Bezirksamtsleiter Schreiber jedenfalls hat für seinen Bezirk sogenannte Kontaktbögen eingeführt. Auf diesen müssen die betroffenen Familien die geleisteten Stunden der Trägerorganisationen abzeichnen. Träger, die sich diesem System verweigern, bekommen keine Folgeaufträge im Bezirk Mitte. Laut Schreiber sei ein Unternehmen überführt worden, welches mehr als die geleisteten Stunden abgerechnet habe.

Am Ende der Überlegungen der SPD-Arbeitsgruppe könnte die Abschaffung des Rechtsanspruchs auf derartige Hilfen stehen.
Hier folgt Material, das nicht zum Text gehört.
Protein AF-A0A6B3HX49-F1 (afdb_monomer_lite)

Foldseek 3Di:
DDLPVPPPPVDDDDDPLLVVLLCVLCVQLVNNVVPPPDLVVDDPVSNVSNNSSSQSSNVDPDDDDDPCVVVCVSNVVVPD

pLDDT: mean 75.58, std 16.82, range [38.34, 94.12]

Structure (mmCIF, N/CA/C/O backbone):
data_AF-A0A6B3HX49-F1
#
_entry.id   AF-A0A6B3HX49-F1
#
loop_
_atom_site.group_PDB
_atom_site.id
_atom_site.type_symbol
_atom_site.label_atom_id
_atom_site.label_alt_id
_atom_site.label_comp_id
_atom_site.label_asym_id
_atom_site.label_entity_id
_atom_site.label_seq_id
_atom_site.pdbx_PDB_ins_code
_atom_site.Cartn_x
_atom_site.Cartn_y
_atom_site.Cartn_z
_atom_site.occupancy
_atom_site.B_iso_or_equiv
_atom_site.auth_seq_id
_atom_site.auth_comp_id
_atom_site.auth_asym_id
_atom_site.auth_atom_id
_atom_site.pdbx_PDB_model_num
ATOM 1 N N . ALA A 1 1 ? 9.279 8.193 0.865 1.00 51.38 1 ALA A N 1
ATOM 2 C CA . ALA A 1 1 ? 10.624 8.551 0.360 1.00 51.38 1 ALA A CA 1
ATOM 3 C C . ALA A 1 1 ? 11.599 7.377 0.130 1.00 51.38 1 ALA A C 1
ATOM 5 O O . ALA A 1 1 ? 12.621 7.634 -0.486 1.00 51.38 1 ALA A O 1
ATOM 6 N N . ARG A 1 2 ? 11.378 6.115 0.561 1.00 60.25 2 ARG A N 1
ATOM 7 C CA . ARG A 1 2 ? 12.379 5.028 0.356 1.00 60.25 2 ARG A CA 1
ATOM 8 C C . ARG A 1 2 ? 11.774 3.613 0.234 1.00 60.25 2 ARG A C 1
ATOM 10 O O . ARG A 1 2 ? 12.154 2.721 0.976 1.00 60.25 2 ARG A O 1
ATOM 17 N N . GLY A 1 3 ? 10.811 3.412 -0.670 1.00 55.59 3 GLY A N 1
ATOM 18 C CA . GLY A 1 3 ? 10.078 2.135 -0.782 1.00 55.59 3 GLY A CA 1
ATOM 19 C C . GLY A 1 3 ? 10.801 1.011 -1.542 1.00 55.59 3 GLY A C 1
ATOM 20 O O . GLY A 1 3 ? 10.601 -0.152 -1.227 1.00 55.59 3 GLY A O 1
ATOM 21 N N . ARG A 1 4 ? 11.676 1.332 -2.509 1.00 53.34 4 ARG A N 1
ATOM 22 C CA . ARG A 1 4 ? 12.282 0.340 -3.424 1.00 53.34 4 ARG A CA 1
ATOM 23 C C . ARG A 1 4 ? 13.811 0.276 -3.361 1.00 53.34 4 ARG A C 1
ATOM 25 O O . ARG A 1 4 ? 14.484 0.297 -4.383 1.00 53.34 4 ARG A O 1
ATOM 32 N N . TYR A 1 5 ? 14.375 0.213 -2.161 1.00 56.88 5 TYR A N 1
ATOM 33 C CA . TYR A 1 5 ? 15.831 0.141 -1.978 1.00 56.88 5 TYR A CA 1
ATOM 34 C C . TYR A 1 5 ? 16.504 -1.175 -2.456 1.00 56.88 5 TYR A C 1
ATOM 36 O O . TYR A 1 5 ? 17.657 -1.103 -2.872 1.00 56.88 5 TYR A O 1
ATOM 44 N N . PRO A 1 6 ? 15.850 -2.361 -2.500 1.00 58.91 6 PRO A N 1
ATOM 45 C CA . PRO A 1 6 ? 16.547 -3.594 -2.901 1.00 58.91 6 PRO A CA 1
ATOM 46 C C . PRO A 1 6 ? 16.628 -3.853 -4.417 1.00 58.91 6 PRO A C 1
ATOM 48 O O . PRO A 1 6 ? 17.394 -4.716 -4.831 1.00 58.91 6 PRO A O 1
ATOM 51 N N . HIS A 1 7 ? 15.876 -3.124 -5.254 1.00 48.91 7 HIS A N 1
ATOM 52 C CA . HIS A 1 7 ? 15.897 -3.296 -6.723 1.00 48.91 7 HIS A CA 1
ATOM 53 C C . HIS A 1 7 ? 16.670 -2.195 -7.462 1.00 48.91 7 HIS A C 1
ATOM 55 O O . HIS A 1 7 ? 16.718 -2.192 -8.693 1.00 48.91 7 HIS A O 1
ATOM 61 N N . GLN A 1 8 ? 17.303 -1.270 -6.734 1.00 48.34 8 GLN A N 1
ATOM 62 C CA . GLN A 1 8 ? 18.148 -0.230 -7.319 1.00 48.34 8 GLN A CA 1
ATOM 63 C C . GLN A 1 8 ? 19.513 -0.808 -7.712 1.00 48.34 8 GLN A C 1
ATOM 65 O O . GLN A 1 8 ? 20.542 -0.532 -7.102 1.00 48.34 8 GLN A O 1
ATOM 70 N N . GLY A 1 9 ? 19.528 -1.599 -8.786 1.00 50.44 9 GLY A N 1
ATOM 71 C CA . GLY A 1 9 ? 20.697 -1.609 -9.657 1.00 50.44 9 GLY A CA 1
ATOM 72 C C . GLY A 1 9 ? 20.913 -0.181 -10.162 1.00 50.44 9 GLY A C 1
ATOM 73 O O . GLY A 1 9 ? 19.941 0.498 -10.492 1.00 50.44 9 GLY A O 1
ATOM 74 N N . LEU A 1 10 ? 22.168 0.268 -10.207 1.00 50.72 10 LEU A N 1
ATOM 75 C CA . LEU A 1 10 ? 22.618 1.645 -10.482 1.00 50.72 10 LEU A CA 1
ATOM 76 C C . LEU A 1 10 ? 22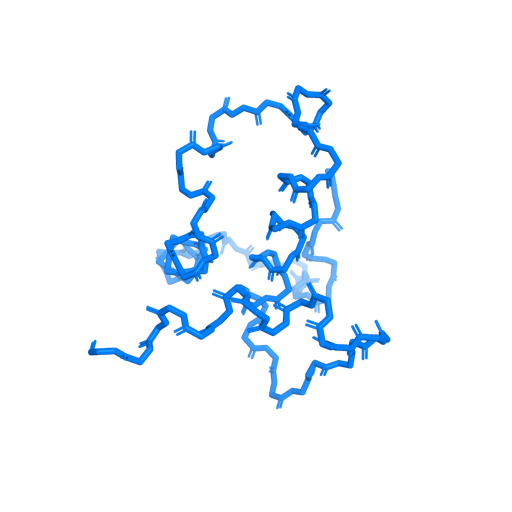.023 2.321 -11.749 1.00 50.72 10 LEU A C 1
ATOM 78 O O . LEU A 1 10 ? 22.302 3.489 -11.999 1.00 50.72 10 LEU A O 1
ATOM 82 N N . LEU A 1 11 ? 21.258 1.593 -12.572 1.00 48.44 11 LEU A N 1
ATOM 83 C CA . LEU A 1 11 ? 20.837 1.939 -13.932 1.00 48.44 11 LEU A CA 1
ATOM 84 C C . LEU A 1 11 ? 19.470 1.326 -14.330 1.00 48.44 11 LEU A C 1
ATOM 86 O O . LEU A 1 11 ? 19.332 0.841 -15.450 1.00 48.44 11 LEU A O 1
ATOM 90 N N . ARG A 1 12 ? 18.447 1.285 -13.461 1.00 48.91 12 ARG A N 1
ATOM 91 C CA . ARG A 1 12 ? 17.094 0.857 -13.892 1.00 48.91 12 ARG A CA 1
ATOM 92 C C . ARG A 1 12 ? 16.130 2.045 -13.962 1.00 48.91 12 ARG A C 1
ATOM 94 O O . ARG A 1 12 ? 15.704 2.568 -12.937 1.00 48.91 12 ARG A O 1
ATOM 101 N N . GLN A 1 13 ? 15.829 2.485 -15.186 1.00 53.44 13 GLN A N 1
ATOM 102 C CA . GLN A 1 13 ? 14.689 3.358 -15.480 1.00 53.44 13 GLN A CA 1
ATOM 103 C C . GLN A 1 13 ? 13.399 2.658 -15.040 1.00 53.44 13 GLN A C 1
ATOM 105 O O . GLN A 1 13 ? 13.272 1.452 -15.249 1.00 53.44 13 GLN A O 1
ATOM 110 N N . TRP A 1 14 ? 12.462 3.409 -14.450 1.00 60.31 14 TRP A N 1
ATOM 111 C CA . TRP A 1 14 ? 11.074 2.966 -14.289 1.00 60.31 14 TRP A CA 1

Zumindest ist angedacht, Maßnahmen wie die aufwendige Entsendung von Sozialarbeitern und Pädagogen in entsprechende Familien durch andere zu ersetzen. So soll die Hilfe außerhalb der Familien, etwa in Form von Begegnungsstätten, angeboten werden.

"Aus fachlicher und finanzieller Sicht kommt es auf die richtige Hilfe zum richtigen Zeitpunkt an", sagt Finanzsenator Peter Tschentscher (SPD) dem Abendblatt. "Es gilt weder das Prinzip ,Viel Geld hilft auch viel', noch wollen wir das Budget für Hilfen absenken. Vielmehr wollen wir durch ein Umsteuern in dem Bereich Spielräume schaffen für andere Angebote der Jugend- und Familienhilfe."

Die GAL warnt vor der Abschaffung des Rechtsanspruchs, weil Hilfe dann nur nach Kassenlage genehmigt werden würde, so die Befürchtung. Das bezeichnet die SPD-Familienexpertin Melanie Leonhard als Panikmache. "Gerade die GAL trägt Mitverantwortung für die fahrlässige Unterfinanzierung bei den Hilfen zur Erziehung."

Mehmet Yildiz von den Linken sagt: "Man darf die Rechtsansprüche nicht aus Kostengründen kürzen."

Und Christoph de Vries (CDU) schlägt vor, das externe Angebot in den Rechtskatalog aufzunehmen. "Damit bestünde weiterhin ein Rechtsanspruch, aber die staatlichen Stellen hätten bei der Gewährung der Hilfsmaßnahme einen größeren Handlungsspielraum."